Current Implementation: Unified Versioning

Wild Cloud uses a single source of truth for versioning during the development phase (pre-v1.0.0). All components (API, CLI, Web, Package) share the same version number.

Version File Location

wild-cloud/VERSION

Single line file containing the current version (e.g., 0.1.1).

Why Unified Versioning Now?

  • Simplicity: One version to track during development
  • Tight Coupling: Components are developed and released together
  • Development Phase: Pre-1.0.0, breaking changes are expected
  • Easy Migration: Can transition to independent versioning later

Version Format

We follow Semantic Versioning 2.0.0:

MAJOR.MINOR.PATCH

Pre-1.0 Semantics (Current)

  • MAJOR (0): Signals development phase
  • MINOR (0.x): New features, may include breaking changes
  • PATCH (0.1.x): Bug fixes, small improvements

Post-1.0 Semantics (Future)

  • MAJOR: Breaking changes, incompatible API changes
  • MINOR: New features, backward compatible
  • PATCH: Bug fixes only

Workflows

Development Workflow (Iterating on Same Version)

During testing and iteration, update packages without bumping version:

# Make code changes
cd dist
make package-all

# Update existing release (keeps same version)
make release

Result: Existing release assets are replaced with new builds.

Creating a New Release

When ready for a new version:

# Option 1: Use helper script
./scripts/bump-version.sh 0.1.2

# Option 2: Manual steps
echo "0.1.2" > VERSION
git add VERSION
git commit -m "Bump version to 0.1.2"
git tag -a v0.1.2 -m "Wild Cloud Central v0.1.2"

# Build and release
cd dist
make package-all
make release

# Push to remote
cd ..
git push origin main v0.1.2

Result: New release with tag v0.1.2 is created.

Quick Reference

# Check current version
cat VERSION

# Bump version (helper script)
./scripts/bump-version.sh 0.2.0

# Build packages
cd dist && make package-all

# Create/update release
cd dist && make release

Release Behavior

The make release command is intelligent:

  • If release v0.1.1 exists: Updates package assets only

    • Deletes old .deb files
    • Uploads new .deb files
    • Keeps release notes and metadata
  • If release v0.1.1 doesn't exist: Creates new release

    • Creates Git tag
    • Creates Gitea/GitHub release
    • Uploads package assets
    • Generates release notes

This allows rapid iteration during testing without creating dozens of releases.


Versioning Best Practices

When to Bump MINOR (0.x)

  • New features added
  • API endpoints added/changed
  • Breaking changes (pre-1.0)
  • Significant improvements

When to Bump PATCH (0.1.x)

  • Bug fixes
  • Security patches
  • Performance improvements
  • Documentation updates
  • No user-facing changes

Pre-release Versions

For testing before official release:

echo "0.2.0-rc.1" > VERSION  # Release candidate
echo "0.2.0-beta.1" > VERSION  # Beta testing
echo "0.2.0-alpha.1" > VERSION  # Alpha testing

Version Information in Components

API (Go)

Version injected at build time:

var Version = "dev"  // Injected with -ldflags

Build command in Makefile:

go build -ldflags="-X main.Version=$(VERSION)"

CLI (Go)

Same pattern as API:

var Version = "dev"

Web (React)

Version in package.json (can stay at 0.0.0):

{
  "version": "0.0.0"
}

Version available via API at runtime.

Debian Package

Version inserted into control file during packaging:

Package: wild-cloud-central
Version: 0.1.1

Future: Independent Component Versioning

When Wild Cloud matures (around v1.0.0), we may need independent versioning for components.
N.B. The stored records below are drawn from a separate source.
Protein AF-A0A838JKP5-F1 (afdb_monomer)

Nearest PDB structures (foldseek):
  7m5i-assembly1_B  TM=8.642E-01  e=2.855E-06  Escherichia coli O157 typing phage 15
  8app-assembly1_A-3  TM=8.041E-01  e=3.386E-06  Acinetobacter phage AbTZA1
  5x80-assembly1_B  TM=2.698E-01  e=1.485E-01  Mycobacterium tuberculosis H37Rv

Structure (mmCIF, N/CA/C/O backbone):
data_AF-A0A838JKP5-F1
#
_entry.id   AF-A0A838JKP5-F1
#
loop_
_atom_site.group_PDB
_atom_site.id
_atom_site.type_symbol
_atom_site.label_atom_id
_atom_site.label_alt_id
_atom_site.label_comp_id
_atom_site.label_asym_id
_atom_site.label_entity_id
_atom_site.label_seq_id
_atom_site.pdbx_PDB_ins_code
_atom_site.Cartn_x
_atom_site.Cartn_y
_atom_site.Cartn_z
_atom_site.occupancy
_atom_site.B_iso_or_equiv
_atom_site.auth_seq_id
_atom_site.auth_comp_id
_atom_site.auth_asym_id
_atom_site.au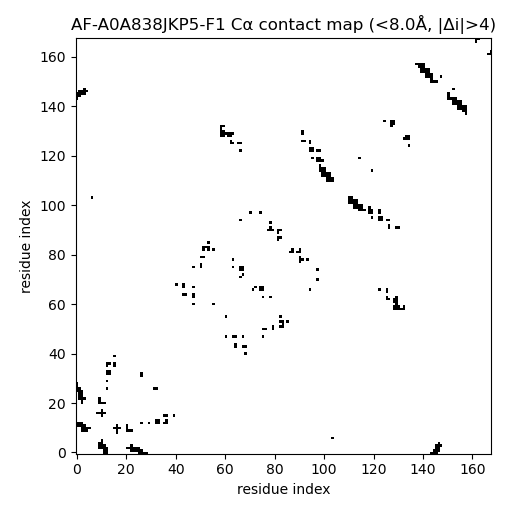th_atom_id
_atom_site.pdbx_PDB_model_num
ATOM 1 N N . MET A 1 1 ? 4.175 -3.881 -20.793 1.00 85.75 1 MET A N 1
ATOM 2 C CA . MET A 1 1 ? 4.993 -3.283 -19.714 1.00 85.75 1 MET A CA 1
ATOM 3 C C . MET A 1 1 ? 6.269 -4.081 -19.569 1.00 85.75 1 MET A C 1
ATOM 5 O O . MET A 1 1 ? 6.226 -5.291 -19.769 1.00 85.75 1 MET A O 1
ATOM 9 N N . ARG A 1 2 ? 7.381 -3.426 -19.243 1.00 90.50 2 ARG A N 1
ATOM 10 C CA . ARG A 1 2 ? 8.656 -4.099 -18.961 1.00 90.50 2 ARG A CA 1
ATOM 11 C C . ARG A 1 2 ? 9.091 -3.822 -17.524 1.00 90.50 2 ARG A C 1
ATOM 13 O O . ARG A 1 2 ? 8.796 -2.726 -17.038 1.00 90.50 2 ARG A O 1
ATOM 20 N N . PRO A 1 3 ? 9.792 -4.759 -16.875 1.00 92.69 3 PRO A N 1
ATOM 21 C CA . PRO A 1 3 ? 10.385 -4.509 -15.576 1.00 92.69 3 PRO A CA 1
ATOM 22 C C . PRO A 1 3 ? 11.377 -3.357 -15.576 1.00 92.69 3 PRO A C 1
ATOM 24 O O . PRO A 1 3 ? 12.049 -3.073 -16.569 1.00 92.69 3 PRO A O 1
ATOM 27 N N . TYR A 1 4 ? 11.449 -2.691 -14.432 1.00 91.31 4 TYR A N 1
ATOM 28 C CA . TYR A 1 4 ? 12.382 -1.614 -14.154 1.00 91.31 4 TYR A CA 1
ATOM 29 C C . TYR A 1 4 ? 12.998 -1.803 -12.769 1.00 91.31 4 TYR A C 1
ATOM 31 O O . TYR A 1 4 ? 12.447 -2.493 -11.912 1.00 91.31 4 TYR A O 1
ATOM 39 N N . GLN A 1 5 ? 14.159 -1.188 -12.557 1.00 90.56 5 GLN A N 1
ATOM 40 C CA . GLN A 1 5 ? 14.827 -1.217 -11.263 1.00 90.56 5 GLN A CA 1
ATOM 41 C C . GLN A 1 5 ? 14.098 -0.291 -10.279 1.00 90.56 5 GLN A C 1
ATOM 43 O O . GLN A 1 5 ? 14.076 0.924 -10.478 1.00 90.56 5 GLN A O 1
ATOM 48 N N . ASP A 1 6 ? 13.545 -0.861 -9.211 1.00 85.69 6 ASP A N 1
ATOM 49 C CA . ASP A 1 6 ? 12.933 -0.147 -8.089 1.00 85.69 6 ASP A CA 1
ATOM 50 C C . ASP A 1 6 ? 13.721 -0.428 -6.803 1.00 85.69 6 ASP A C 1
ATOM 52 O O . ASP A 1 6 ? 13.613 -1.485 -6.170 1.00 85.69 6 ASP A O 1
ATOM 56 N N . GLY A 1 7 ? 14.605 0.503 -6.445 1.00 81.75 7 GLY A N 1
ATOM 57 C CA . GLY A 1 7 ? 15.555 0.305 -5.354 1.00 81.75 7 GLY A CA 1
ATOM 58 C C . GLY A 1 7 ? 16.433 -0.925 -5.602 1.00 81.75 7 GLY A C 1
ATOM 59 O O . GLY A 1 7 ? 17.218 -0.950 -6.548 1.00 81.75 7 GLY A O 1
ATOM 60 N N . LYS A 1 8 ? 16.302 -1.953 -4.756 1.00 82.75 8 LYS A N 1
ATOM 61 C CA . LYS A 1 8 ? 17.083 -3.205 -4.827 1.00 82.75 8 LYS A CA 1
ATOM 62 C C . LYS A 1 8 ? 16.394 -4.328 -5.611 1.00 82.75 8 LYS A C 1
ATOM 64 O O . LYS A 1 8 ? 17.003 -5.378 -5.796 1.00 82.75 8 LYS A O 1
ATOM 69 N N . HIS A 1 9 ? 15.161 -4.125 -6.067 1.00 88.00 9 HIS A N 1
ATOM 70 C CA . HIS A 1 9 ? 14.359 -5.155 -6.726 1.00 88.00 9 HIS A CA 1
ATOM 71 C C . HIS A 1 9 ? 13.953 -4.723 -8.133 1.00 88.00 9 HIS A C 1
ATOM 73 O O . HIS A 1 9 ? 13.912 -3.533 -8.443 1.00 88.00 9 HIS A O 1
ATOM 79 N N . LEU A 1 10 ? 13.632 -5.693 -8.985 1.00 92.50 10 LEU A N 1
ATOM 80 C CA . LEU A 1 10 ? 12.889 -5.412 -10.206 1.00 92.50 10 LEU A CA 1
ATOM 81 C C . LEU A 1 10 ? 11.411 -5.284 -9.858 1.00 92.50 10 LEU A C 1
ATOM 83 O O . LEU A 1 10 ? 10.901 -6.028 -9.022 1.00 92.50 10 LEU A O 1
ATOM 87 N N . SER A 1 11 ? 10.742 -4.333 -10.496 1.00 91.44 11 SER A N 1
ATOM 88 C CA . SER A 1 11 ? 9.299 -4.160 -10.395 1.00 91.44 11 SER A CA 1
ATOM 89 C C . SER A 1 11 ? 8.682 -3.995 -11.774 1.00 91.44 11 SER A C 1
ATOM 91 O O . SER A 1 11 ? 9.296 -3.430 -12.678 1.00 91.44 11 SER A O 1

This is documented in:

dist/future/independent-versioning.md

Migration Triggers

  • CLI needs independent releases for CI/CD use
  • API stability requires different versioning from UI
  • Different release cadences for components
  • Need to signal breaking API changes independently

Migration Path

The future design is already documented and can be implemented when needed:

  1. Create component VERSION files (api/VERSION, cli/VERSION, web/VERSION)
  2. Create MANIFEST.yaml for compatibility tracking
  3. Update build scripts to read multiple versions
  4. Add CLI version checking against API
  5. Support component-specific releases

Version Discovery

For Users

# From command line (future)
wild --version
# Output: Wild CLI v0.1.1 (API v0.1.1)

# From package
dpkg -l wild-cloud-central
# Output: ii  wild-cloud-central  0.1.1  ...

For Developers

# Current version
cat VERSION

# Version in Makefile
cd dist && make version

# Version info in help
cd dist && make help

For Automation

# Read version programmatically
VERSION=$(cat VERSION)

# Validate version format
if [[ "$VERSION" =~ ^[0-9]+\.[0-9]+\.[0-9]+$ ]]; then
    echo "Valid version: $VERSION"
fi

Tools and Scripts

Helper Scripts

scripts/bump-version.sh

  • Validates version format
  • Updates VERSION file
  • Creates git commit and tag
  • Provides next steps
./scripts/bump-version.sh 0.2.0

Makefile Targets

make version - Show current version and build info make help - Shows version management instructions make package-all - Build packages with current version make release - Create/update release with current version


FAQ

Q: Can I release without bumping the version?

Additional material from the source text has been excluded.